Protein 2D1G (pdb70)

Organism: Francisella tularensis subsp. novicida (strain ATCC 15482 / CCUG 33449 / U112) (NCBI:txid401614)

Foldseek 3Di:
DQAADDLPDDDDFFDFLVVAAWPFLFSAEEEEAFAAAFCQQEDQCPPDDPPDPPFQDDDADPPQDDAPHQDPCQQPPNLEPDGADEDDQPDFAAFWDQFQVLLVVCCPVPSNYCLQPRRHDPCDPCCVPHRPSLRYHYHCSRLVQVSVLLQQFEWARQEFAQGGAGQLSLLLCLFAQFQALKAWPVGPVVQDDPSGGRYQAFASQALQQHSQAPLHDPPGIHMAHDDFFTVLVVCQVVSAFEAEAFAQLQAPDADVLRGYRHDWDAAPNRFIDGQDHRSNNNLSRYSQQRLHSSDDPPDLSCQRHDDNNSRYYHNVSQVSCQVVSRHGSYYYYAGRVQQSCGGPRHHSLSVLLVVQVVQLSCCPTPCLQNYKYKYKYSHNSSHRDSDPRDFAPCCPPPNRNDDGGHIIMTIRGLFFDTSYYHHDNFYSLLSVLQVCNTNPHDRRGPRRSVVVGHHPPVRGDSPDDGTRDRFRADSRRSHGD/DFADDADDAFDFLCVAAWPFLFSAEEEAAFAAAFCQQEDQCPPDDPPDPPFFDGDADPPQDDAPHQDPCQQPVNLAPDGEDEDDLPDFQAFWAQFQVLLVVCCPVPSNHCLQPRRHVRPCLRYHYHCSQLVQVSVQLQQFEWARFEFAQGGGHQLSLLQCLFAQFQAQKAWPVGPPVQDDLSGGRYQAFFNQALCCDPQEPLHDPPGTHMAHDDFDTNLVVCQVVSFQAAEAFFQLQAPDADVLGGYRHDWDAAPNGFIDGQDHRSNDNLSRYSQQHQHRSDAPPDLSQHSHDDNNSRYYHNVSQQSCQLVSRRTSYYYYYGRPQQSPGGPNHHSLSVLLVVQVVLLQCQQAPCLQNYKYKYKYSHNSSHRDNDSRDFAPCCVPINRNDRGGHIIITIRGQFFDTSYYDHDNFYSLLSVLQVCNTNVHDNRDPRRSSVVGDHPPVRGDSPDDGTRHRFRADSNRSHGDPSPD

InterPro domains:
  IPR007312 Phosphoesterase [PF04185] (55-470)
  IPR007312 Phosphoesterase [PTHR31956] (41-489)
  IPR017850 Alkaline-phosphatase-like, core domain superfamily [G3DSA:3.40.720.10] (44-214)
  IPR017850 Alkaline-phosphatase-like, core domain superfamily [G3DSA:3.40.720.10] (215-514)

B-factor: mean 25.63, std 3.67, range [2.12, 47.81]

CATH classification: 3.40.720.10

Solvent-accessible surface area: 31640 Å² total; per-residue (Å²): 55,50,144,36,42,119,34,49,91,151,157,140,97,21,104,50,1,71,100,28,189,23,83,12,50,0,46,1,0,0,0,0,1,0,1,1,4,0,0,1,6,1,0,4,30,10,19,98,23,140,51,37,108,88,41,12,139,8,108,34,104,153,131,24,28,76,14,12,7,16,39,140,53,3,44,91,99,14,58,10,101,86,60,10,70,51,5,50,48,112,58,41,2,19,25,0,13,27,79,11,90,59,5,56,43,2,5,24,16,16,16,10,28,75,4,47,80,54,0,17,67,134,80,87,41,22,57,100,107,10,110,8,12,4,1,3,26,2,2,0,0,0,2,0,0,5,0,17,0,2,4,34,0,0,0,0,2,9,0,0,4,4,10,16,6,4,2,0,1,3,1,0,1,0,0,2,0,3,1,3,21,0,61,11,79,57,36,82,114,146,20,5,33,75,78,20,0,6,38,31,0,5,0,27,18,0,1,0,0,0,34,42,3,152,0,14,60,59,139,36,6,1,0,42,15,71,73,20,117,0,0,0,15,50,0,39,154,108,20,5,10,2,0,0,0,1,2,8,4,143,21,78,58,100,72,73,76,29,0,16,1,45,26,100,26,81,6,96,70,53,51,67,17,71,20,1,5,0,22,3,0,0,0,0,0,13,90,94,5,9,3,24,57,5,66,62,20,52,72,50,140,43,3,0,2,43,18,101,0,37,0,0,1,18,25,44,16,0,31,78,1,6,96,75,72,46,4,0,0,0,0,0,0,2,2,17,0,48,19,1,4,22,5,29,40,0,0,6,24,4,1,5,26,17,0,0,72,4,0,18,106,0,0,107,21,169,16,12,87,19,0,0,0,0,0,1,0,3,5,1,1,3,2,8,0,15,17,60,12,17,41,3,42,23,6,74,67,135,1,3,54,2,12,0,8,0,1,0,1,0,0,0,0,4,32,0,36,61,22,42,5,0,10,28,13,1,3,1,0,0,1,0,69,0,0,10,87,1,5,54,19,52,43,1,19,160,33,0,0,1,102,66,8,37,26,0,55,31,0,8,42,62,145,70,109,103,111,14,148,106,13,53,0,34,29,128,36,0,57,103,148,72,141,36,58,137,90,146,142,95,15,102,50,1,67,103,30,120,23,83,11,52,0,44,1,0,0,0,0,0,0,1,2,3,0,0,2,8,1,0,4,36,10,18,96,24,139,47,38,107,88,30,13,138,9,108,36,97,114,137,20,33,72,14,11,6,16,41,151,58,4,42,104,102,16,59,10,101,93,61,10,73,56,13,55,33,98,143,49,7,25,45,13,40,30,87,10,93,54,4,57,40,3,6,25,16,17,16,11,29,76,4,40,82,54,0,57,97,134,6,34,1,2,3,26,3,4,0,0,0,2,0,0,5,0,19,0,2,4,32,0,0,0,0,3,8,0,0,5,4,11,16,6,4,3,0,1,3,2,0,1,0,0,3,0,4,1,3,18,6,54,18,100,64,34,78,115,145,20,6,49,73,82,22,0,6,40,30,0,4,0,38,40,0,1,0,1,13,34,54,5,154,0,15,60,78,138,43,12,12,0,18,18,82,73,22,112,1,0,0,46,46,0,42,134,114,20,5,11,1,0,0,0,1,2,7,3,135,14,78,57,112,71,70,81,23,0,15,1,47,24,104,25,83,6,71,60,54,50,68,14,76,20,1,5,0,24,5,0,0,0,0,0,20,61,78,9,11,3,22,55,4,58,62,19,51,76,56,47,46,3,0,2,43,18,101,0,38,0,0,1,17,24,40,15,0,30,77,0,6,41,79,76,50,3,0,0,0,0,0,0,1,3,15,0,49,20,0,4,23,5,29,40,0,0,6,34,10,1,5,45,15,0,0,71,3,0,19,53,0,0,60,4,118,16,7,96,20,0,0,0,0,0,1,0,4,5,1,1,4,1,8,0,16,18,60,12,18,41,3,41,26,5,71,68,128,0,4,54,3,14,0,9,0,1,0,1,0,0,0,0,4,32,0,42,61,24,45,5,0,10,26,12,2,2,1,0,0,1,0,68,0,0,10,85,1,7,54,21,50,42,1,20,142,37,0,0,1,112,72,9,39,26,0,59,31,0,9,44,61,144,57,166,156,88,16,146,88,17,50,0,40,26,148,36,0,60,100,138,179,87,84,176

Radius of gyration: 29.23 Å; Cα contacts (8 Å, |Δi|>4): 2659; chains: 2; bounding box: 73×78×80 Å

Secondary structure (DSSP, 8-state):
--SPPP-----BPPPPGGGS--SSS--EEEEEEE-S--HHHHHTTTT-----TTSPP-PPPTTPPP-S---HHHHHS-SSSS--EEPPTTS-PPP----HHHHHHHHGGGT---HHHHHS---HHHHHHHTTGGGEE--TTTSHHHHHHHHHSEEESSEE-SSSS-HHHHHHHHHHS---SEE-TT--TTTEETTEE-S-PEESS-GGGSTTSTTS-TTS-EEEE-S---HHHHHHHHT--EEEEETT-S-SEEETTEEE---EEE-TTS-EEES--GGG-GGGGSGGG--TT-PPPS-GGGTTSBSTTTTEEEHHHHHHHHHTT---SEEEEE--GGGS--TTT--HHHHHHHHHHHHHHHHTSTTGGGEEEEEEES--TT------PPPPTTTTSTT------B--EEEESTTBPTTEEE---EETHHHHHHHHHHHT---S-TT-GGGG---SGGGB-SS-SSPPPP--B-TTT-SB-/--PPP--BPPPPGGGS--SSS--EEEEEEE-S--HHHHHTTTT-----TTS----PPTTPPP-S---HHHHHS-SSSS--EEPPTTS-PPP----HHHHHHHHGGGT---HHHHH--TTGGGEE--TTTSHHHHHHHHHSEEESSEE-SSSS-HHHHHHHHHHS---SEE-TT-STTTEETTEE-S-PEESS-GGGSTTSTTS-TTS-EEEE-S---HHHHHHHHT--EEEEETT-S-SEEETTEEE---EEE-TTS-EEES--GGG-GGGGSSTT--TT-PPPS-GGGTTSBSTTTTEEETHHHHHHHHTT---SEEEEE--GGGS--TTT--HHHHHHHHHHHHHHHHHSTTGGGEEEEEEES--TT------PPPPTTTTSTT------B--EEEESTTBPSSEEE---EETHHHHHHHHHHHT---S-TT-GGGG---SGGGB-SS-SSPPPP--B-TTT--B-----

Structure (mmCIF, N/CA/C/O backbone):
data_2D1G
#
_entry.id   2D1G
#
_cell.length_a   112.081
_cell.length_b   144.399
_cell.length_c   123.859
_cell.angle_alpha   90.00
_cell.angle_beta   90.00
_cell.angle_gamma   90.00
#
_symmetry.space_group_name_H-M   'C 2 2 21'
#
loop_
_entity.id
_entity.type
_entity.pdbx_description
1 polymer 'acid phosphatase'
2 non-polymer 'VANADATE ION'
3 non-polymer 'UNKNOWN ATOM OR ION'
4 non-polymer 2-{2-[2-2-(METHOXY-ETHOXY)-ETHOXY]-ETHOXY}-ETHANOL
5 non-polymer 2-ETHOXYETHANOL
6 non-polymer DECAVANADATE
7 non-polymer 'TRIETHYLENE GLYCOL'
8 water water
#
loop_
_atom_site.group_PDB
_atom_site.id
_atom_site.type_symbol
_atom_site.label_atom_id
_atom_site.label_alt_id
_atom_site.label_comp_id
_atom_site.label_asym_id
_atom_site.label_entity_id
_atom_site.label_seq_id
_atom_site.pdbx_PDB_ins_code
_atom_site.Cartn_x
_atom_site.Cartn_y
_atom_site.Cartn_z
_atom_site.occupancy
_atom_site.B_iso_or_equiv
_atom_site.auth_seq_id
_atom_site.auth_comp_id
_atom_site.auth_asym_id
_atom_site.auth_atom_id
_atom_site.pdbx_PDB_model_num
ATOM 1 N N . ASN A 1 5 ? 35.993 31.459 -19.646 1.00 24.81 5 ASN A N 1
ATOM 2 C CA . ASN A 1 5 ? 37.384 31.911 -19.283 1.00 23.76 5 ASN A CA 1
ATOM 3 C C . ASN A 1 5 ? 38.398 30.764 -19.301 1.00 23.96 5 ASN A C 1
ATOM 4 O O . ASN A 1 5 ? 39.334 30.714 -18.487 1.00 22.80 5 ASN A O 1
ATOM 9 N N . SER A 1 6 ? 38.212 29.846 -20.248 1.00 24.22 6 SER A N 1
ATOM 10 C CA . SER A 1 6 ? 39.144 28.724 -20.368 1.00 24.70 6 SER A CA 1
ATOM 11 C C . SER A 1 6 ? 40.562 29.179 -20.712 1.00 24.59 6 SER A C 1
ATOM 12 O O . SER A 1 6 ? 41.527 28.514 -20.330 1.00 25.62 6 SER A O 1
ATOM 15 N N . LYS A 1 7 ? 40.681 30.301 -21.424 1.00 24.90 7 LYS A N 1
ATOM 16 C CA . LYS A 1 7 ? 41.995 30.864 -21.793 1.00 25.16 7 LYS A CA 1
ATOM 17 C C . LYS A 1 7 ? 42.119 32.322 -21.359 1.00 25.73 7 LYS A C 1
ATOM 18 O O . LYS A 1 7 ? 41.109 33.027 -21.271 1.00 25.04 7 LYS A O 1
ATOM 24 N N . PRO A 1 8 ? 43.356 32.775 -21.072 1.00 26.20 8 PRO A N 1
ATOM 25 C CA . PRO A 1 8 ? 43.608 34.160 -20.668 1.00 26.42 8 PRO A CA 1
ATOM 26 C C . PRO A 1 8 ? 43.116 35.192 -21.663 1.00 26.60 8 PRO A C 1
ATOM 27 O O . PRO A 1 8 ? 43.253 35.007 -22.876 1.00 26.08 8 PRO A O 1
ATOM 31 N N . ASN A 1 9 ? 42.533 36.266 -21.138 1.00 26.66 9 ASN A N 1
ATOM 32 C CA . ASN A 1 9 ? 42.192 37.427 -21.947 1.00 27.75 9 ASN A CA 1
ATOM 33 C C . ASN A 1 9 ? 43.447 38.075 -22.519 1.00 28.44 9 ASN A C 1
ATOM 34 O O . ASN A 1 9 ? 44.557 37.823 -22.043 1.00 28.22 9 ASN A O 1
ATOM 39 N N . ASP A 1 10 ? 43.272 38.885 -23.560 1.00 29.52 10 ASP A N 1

• Aim of the exercise: Using the listing above, copy exactly the line that contains "B-factor: mean 25.63, std", the line that contains "CATH classification: 3.40.720.10", and each line that falls between them.

• Written reply:
B-factor: mean 25.63, std 3.67, range [2.12, 47.81]

CATH classification: 3.40.720.10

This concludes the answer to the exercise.